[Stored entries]
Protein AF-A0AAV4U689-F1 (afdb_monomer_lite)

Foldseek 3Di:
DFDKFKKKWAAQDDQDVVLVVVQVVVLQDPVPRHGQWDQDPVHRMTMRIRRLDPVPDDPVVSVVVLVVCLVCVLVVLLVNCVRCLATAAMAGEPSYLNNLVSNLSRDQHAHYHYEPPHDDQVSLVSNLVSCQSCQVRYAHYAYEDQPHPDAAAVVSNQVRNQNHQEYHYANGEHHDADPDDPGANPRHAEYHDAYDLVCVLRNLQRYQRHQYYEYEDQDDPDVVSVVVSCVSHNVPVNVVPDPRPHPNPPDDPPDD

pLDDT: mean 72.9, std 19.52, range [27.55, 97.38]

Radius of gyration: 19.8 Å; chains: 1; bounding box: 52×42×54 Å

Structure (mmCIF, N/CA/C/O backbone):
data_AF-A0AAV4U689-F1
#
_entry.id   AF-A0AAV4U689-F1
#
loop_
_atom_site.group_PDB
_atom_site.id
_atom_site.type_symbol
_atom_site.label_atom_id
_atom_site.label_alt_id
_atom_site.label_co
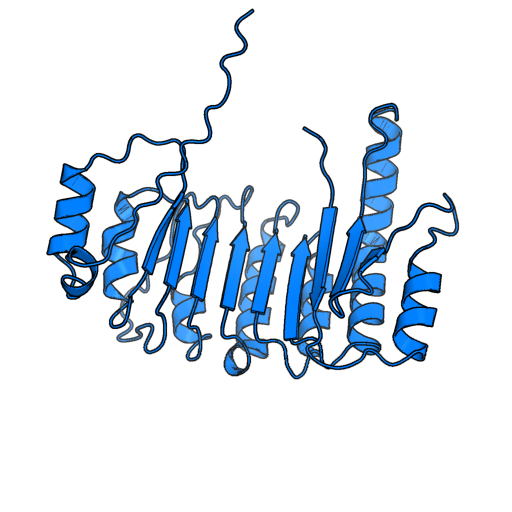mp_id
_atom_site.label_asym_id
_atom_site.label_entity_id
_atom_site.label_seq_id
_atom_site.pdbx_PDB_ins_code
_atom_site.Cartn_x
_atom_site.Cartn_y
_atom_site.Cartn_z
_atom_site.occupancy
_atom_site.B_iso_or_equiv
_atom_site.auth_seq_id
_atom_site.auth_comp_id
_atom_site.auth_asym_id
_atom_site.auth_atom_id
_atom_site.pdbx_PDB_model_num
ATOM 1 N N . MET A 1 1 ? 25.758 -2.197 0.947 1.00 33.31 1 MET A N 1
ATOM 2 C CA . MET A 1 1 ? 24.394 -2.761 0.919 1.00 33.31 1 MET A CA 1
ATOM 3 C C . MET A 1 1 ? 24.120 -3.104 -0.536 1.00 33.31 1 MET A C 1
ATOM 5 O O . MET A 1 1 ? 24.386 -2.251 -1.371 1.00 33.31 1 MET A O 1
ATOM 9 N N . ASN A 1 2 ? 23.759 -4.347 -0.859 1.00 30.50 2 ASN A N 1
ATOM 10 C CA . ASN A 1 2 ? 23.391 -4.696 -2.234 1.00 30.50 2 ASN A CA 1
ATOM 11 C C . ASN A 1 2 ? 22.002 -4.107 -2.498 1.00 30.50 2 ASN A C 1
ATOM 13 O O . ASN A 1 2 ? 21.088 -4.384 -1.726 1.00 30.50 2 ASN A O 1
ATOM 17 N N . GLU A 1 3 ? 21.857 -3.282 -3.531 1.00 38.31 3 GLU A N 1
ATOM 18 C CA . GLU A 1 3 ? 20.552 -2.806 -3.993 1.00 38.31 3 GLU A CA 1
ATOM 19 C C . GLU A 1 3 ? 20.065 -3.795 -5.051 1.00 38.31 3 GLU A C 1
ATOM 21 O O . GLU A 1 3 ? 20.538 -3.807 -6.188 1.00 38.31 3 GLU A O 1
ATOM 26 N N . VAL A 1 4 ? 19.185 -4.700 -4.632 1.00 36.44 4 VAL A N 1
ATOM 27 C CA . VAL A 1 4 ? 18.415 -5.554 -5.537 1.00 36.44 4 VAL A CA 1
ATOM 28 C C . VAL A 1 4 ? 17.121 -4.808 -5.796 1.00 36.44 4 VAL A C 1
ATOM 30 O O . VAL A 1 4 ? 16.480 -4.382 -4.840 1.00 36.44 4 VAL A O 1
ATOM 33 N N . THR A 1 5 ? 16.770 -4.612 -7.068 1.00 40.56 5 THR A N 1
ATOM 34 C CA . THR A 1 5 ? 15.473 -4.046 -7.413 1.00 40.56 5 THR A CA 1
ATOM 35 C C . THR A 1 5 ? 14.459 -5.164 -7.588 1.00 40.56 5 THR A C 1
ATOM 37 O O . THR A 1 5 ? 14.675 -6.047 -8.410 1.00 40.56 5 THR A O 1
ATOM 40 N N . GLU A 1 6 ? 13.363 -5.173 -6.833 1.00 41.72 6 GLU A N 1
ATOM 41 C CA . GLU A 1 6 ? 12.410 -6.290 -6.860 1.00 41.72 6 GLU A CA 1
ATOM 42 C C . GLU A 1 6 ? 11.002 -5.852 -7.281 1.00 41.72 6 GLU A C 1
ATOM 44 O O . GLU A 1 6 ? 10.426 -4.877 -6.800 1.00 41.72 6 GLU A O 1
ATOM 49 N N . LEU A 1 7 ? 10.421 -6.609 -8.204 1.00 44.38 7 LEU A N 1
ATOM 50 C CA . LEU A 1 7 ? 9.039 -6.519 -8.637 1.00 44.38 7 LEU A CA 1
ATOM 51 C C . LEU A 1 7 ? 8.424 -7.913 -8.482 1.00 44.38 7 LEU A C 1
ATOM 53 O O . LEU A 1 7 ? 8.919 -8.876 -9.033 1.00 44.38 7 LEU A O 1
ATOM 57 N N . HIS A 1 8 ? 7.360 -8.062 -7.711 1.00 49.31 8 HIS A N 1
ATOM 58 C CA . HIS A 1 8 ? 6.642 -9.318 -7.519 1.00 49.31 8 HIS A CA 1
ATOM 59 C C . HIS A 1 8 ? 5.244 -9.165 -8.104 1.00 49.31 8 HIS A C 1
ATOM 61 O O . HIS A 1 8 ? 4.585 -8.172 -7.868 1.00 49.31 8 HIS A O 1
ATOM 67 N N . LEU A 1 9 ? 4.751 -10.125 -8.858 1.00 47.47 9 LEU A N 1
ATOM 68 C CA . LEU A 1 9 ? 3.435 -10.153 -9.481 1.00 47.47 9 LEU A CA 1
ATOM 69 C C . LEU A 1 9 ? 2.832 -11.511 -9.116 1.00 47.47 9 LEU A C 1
...
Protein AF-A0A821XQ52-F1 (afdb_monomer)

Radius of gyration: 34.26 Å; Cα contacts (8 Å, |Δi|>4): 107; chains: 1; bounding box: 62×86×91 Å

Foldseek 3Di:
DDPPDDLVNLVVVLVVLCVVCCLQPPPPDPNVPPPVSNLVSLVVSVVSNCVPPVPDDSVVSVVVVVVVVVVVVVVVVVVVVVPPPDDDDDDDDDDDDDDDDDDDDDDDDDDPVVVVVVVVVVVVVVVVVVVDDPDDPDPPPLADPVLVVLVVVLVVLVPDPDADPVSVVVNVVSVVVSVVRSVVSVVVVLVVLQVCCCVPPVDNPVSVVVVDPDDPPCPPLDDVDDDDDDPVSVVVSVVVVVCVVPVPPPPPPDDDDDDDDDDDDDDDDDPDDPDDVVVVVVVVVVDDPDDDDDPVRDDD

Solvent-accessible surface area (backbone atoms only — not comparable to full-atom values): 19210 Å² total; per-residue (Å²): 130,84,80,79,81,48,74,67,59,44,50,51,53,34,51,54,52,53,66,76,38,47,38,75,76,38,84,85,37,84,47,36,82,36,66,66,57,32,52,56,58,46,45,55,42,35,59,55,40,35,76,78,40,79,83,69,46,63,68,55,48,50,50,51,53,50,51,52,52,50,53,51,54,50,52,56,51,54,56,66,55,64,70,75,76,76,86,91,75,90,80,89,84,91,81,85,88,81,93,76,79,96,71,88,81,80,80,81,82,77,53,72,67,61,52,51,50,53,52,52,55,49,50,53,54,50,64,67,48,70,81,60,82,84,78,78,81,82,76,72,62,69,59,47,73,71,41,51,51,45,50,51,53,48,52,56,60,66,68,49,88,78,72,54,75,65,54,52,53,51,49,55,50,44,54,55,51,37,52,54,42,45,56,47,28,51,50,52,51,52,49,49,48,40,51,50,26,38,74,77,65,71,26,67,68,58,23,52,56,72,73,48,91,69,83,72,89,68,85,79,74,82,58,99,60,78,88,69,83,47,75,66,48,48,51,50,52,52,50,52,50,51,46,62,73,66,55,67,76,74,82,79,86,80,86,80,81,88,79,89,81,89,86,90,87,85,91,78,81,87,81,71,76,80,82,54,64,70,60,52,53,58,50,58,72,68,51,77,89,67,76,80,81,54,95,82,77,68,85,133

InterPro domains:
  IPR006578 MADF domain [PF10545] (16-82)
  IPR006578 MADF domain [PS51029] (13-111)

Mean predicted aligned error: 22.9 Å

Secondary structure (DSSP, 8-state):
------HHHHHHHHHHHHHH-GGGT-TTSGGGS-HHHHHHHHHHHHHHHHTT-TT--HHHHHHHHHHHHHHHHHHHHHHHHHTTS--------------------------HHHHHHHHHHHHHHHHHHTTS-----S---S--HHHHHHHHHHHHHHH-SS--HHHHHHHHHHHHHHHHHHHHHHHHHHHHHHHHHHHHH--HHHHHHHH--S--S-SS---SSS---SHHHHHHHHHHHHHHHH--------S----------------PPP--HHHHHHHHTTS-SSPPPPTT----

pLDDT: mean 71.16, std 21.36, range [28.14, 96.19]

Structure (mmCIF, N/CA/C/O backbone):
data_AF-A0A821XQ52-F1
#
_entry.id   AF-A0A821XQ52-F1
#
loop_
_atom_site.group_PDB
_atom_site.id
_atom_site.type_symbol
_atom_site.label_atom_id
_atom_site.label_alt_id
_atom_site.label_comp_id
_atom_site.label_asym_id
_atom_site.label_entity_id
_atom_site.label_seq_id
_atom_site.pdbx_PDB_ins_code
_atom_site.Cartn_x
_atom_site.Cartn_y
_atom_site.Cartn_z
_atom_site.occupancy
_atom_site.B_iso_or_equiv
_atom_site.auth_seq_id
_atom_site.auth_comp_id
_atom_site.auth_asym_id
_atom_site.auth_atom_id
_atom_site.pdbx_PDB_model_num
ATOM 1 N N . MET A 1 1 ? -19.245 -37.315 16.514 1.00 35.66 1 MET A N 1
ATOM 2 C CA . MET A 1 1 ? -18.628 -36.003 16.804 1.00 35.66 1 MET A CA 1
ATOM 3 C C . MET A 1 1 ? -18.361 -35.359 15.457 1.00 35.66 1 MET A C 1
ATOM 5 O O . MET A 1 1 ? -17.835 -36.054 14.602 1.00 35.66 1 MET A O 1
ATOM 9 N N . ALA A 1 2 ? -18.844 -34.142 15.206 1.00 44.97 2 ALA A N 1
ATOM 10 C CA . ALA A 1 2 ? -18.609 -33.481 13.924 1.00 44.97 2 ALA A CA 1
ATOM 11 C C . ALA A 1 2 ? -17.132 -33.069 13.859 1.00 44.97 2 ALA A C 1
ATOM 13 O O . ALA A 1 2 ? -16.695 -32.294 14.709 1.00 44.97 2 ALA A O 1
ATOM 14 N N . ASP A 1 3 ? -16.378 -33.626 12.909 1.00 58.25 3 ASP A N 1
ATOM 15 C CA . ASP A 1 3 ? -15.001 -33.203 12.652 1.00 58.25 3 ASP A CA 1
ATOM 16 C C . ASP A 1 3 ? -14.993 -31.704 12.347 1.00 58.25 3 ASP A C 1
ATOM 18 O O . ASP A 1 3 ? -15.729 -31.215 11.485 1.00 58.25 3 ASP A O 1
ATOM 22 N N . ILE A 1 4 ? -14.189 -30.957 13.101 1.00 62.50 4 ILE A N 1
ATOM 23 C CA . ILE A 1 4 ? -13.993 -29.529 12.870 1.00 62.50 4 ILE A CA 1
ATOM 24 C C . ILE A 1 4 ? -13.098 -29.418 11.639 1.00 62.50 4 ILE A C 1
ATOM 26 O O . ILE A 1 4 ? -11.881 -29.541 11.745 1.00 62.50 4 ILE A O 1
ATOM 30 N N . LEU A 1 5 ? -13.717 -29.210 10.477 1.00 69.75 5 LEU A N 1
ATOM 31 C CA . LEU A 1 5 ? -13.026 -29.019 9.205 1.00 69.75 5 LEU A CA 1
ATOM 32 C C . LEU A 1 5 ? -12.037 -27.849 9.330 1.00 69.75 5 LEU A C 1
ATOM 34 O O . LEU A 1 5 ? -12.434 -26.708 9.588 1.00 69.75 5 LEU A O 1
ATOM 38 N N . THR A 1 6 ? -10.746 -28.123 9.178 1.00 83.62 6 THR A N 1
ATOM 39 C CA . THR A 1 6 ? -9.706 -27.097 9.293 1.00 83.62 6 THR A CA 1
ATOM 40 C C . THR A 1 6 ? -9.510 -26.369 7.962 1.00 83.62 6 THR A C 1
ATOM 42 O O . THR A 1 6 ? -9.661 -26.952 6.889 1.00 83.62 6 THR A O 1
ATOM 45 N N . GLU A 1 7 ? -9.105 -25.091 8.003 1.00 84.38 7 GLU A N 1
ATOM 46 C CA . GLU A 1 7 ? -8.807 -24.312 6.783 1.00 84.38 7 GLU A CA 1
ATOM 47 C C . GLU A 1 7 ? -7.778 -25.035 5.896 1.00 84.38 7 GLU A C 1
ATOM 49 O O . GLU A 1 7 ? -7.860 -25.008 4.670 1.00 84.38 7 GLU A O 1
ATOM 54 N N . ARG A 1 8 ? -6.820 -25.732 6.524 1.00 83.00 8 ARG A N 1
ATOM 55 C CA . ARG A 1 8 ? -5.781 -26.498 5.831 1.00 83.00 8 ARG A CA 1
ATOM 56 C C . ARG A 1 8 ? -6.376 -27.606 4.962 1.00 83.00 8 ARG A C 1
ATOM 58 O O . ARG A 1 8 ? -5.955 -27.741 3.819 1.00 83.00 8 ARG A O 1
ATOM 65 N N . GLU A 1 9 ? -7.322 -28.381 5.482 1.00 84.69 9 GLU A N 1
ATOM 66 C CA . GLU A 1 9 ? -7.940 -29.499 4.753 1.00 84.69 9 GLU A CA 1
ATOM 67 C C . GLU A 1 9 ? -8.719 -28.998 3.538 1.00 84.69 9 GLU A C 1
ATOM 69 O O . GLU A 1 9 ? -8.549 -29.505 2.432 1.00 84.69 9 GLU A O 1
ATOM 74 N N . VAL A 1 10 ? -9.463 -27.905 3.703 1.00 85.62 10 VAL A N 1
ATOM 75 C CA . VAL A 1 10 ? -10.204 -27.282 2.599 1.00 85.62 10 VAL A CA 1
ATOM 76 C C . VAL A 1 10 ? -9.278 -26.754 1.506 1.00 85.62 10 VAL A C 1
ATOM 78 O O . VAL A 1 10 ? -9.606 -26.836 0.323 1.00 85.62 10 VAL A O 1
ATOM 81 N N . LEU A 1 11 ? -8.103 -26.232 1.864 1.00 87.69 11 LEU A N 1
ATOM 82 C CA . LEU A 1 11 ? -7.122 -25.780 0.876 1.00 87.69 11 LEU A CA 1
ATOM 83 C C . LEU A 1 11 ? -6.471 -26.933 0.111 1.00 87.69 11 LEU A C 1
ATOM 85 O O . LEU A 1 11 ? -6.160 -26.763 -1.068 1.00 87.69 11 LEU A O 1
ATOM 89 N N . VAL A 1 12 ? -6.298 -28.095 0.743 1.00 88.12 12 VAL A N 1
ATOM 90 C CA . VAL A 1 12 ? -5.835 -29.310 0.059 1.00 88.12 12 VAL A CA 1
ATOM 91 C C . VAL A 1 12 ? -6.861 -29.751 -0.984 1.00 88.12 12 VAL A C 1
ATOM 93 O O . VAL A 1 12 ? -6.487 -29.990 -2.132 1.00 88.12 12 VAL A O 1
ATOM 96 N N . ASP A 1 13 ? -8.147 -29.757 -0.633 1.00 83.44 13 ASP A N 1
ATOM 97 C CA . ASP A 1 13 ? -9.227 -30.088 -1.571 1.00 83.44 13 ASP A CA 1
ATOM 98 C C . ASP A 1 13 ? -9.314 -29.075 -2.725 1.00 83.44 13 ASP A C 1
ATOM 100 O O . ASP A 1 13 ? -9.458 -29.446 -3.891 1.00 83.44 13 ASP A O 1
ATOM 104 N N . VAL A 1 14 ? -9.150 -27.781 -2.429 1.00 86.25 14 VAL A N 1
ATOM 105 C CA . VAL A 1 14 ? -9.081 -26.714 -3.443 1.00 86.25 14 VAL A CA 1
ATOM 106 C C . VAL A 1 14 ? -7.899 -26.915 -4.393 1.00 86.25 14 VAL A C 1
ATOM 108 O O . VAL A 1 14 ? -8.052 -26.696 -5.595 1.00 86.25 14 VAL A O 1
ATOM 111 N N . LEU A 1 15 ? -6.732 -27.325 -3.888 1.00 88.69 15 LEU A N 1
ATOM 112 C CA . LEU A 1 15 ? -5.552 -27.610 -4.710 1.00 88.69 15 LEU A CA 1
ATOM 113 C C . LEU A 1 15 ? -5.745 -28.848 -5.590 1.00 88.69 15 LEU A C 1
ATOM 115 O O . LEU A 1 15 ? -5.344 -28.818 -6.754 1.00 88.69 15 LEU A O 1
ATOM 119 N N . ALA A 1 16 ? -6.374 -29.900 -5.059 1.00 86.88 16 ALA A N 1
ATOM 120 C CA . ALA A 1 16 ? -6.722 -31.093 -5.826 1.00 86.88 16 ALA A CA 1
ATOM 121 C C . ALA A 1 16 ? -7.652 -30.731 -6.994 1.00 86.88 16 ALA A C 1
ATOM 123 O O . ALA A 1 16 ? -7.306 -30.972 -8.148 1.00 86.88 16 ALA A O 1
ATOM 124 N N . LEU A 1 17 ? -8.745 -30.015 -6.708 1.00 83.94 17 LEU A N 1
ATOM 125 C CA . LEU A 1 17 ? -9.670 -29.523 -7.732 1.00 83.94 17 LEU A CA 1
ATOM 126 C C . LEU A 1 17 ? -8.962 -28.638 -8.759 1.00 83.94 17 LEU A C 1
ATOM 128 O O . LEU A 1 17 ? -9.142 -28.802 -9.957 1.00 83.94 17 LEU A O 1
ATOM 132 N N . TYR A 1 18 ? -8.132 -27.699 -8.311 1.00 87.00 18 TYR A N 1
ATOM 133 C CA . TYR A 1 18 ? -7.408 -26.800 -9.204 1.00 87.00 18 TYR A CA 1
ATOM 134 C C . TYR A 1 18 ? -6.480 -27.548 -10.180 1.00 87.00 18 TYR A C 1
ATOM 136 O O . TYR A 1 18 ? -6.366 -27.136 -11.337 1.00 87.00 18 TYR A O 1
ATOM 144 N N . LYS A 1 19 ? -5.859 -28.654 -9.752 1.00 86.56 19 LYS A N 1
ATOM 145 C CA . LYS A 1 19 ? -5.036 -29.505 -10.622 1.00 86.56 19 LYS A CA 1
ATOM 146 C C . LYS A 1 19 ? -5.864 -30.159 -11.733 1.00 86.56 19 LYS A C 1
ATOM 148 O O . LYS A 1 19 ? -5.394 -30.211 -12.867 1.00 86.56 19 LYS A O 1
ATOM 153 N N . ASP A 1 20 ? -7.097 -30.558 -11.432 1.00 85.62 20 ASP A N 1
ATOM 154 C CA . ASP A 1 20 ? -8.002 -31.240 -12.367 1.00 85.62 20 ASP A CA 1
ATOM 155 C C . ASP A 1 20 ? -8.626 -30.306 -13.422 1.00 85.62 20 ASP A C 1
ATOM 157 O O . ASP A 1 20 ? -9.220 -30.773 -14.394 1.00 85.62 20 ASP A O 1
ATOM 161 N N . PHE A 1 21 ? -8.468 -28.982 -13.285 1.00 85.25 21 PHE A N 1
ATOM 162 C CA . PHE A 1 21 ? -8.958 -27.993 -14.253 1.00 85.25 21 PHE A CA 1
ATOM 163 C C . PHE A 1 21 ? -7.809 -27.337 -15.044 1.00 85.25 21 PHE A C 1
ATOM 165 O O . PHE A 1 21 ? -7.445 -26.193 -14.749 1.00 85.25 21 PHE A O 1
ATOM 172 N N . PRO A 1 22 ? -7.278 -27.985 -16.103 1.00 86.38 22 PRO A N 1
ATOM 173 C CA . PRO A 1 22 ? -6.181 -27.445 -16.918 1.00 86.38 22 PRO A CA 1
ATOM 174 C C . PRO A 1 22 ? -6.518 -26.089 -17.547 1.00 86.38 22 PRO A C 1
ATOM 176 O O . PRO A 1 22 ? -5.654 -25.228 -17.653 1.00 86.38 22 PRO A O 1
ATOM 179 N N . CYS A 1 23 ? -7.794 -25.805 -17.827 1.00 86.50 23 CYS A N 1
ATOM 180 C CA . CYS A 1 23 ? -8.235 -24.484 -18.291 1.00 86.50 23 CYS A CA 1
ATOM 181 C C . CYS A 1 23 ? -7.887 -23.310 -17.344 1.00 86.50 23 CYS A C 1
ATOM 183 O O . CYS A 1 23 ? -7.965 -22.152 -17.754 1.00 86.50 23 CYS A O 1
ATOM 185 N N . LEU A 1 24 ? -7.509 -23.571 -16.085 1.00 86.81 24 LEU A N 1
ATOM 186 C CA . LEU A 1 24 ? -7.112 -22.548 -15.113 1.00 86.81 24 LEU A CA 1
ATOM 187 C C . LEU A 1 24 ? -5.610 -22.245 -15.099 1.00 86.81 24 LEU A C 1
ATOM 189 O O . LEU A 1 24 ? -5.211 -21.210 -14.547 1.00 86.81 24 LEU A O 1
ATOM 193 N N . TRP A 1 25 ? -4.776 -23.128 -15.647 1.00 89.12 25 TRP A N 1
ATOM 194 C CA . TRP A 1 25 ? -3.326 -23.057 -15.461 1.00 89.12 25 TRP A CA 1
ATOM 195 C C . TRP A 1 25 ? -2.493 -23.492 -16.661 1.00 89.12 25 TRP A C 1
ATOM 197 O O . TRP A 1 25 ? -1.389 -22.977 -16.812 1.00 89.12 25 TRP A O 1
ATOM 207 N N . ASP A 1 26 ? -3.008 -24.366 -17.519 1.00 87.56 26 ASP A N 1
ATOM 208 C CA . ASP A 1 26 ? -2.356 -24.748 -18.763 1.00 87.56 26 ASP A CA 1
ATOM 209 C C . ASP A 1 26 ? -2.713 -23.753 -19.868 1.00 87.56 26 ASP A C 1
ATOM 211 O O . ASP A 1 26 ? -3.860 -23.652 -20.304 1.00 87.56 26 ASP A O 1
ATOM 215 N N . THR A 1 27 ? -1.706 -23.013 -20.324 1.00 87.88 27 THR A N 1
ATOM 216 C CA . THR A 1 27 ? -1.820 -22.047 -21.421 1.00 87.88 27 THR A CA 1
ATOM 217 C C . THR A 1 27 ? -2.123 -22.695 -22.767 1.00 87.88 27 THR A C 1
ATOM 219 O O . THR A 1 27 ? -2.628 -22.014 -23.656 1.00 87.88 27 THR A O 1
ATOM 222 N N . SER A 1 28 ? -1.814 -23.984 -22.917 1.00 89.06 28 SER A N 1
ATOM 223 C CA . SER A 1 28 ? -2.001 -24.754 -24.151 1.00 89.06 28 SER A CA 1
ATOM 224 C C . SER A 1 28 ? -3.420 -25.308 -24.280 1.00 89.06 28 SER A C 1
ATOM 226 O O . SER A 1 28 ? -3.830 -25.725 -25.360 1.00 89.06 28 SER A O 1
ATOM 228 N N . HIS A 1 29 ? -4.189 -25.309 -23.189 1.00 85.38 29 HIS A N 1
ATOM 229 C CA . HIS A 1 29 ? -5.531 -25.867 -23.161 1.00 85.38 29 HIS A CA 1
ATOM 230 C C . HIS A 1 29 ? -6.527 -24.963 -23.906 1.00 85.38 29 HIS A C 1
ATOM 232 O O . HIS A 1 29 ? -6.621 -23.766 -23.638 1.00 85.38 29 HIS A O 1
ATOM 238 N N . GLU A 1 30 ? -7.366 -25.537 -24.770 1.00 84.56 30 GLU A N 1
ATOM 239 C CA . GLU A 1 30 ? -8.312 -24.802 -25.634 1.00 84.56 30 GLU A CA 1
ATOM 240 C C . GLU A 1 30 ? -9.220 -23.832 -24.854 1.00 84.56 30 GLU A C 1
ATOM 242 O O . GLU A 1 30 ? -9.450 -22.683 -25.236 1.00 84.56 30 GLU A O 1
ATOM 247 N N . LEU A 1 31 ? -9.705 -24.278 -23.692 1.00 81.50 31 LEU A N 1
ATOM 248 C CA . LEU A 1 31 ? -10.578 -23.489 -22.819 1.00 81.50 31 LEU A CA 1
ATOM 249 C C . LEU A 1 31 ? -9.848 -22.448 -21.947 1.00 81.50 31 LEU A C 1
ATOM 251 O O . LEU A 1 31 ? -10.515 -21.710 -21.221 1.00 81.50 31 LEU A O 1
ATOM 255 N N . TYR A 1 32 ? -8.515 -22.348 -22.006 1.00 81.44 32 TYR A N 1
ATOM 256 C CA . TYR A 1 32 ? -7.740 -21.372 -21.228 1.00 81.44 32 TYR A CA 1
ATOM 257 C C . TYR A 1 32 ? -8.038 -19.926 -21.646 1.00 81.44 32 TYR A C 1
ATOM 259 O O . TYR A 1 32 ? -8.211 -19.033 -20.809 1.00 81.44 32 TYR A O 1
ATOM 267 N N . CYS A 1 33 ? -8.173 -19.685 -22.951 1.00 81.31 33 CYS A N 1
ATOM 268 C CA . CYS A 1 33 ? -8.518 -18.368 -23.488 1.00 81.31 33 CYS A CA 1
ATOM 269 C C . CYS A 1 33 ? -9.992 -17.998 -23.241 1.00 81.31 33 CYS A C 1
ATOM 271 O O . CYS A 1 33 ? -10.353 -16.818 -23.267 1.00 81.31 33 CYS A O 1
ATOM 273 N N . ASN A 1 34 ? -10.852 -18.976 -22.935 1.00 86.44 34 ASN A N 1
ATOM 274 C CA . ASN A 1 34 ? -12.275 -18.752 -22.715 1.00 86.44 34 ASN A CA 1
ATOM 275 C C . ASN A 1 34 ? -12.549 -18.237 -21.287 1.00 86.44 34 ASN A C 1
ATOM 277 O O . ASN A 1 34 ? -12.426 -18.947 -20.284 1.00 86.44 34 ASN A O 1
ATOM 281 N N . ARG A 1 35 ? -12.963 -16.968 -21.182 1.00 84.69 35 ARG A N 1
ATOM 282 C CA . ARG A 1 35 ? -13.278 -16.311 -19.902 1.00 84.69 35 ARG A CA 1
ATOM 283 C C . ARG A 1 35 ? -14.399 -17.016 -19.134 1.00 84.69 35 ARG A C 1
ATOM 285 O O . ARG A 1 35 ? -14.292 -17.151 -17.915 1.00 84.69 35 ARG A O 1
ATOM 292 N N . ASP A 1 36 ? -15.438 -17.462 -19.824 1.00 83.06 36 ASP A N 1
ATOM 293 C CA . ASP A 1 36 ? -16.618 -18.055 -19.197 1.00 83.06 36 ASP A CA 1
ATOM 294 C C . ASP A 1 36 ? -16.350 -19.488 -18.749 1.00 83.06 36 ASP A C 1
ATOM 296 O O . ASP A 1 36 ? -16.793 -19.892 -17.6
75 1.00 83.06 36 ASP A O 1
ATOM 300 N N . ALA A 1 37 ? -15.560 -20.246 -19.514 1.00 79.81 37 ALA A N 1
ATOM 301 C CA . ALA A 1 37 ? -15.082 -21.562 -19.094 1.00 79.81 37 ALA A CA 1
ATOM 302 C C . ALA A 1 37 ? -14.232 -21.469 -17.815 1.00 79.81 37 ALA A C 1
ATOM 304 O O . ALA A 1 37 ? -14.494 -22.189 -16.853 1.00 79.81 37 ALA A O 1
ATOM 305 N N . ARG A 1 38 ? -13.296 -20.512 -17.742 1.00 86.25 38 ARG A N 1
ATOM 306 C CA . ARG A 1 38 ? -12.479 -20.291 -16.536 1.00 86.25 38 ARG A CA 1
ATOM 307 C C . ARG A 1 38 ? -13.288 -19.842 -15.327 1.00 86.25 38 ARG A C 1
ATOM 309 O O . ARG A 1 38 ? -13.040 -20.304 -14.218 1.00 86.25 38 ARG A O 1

● Aim of the exercise: Could you set down, word for word, only the lines above from the line with "ATOM 125 C CA" to the line with "ATOM 146 C C", including both?

● Your solution:
ATOM 125 C CA . LEU A 1 17 ? -9.670 -29.523 -7.732 1.00 83.94 17 LEU A CA 1
ATOM 126 C C . LEU A 1 17 ? -8.962 -28.638 -8.759 1.00 83.94 17 LEU A C 1
ATOM 128 O O . LEU A 1 17 ? -9.142 -28.802 -9.957 1.00 83.94 17 LEU A O 1
ATOM 132 N N . TYR A 1 18 ? -8.132 -27.699 -8.311 1.00 87.00 18 TYR A N 1
ATOM 133 C CA . TYR A 1 18 ? -7.408 -26.800 -9.204 1.00 87.00 18 TYR A CA 1
ATOM 134 C C . TYR A 1 18 ? -6.480 -27.548 -10.180 1.00 87.00 18 TYR A C 1
ATOM 136 O O . TYR A 1 18 ? -6.366 -27.136 -11.337 1.00 87.00 18 TYR A O 1
ATOM 144 N N . LYS A 1 19 ? -5.859 -28.654 -9.752 1.00 86.56 19 LYS A N 1
ATOM 145 C CA . LYS A 1 19 ? -5.036 -29.505 -10.622 1.00 86.56 19 LYS A CA 1
ATOM 146 C C . LYS A 1 19 ? -5.864 -30.159 -11.733 1.00 86.56 19 LYS A C 1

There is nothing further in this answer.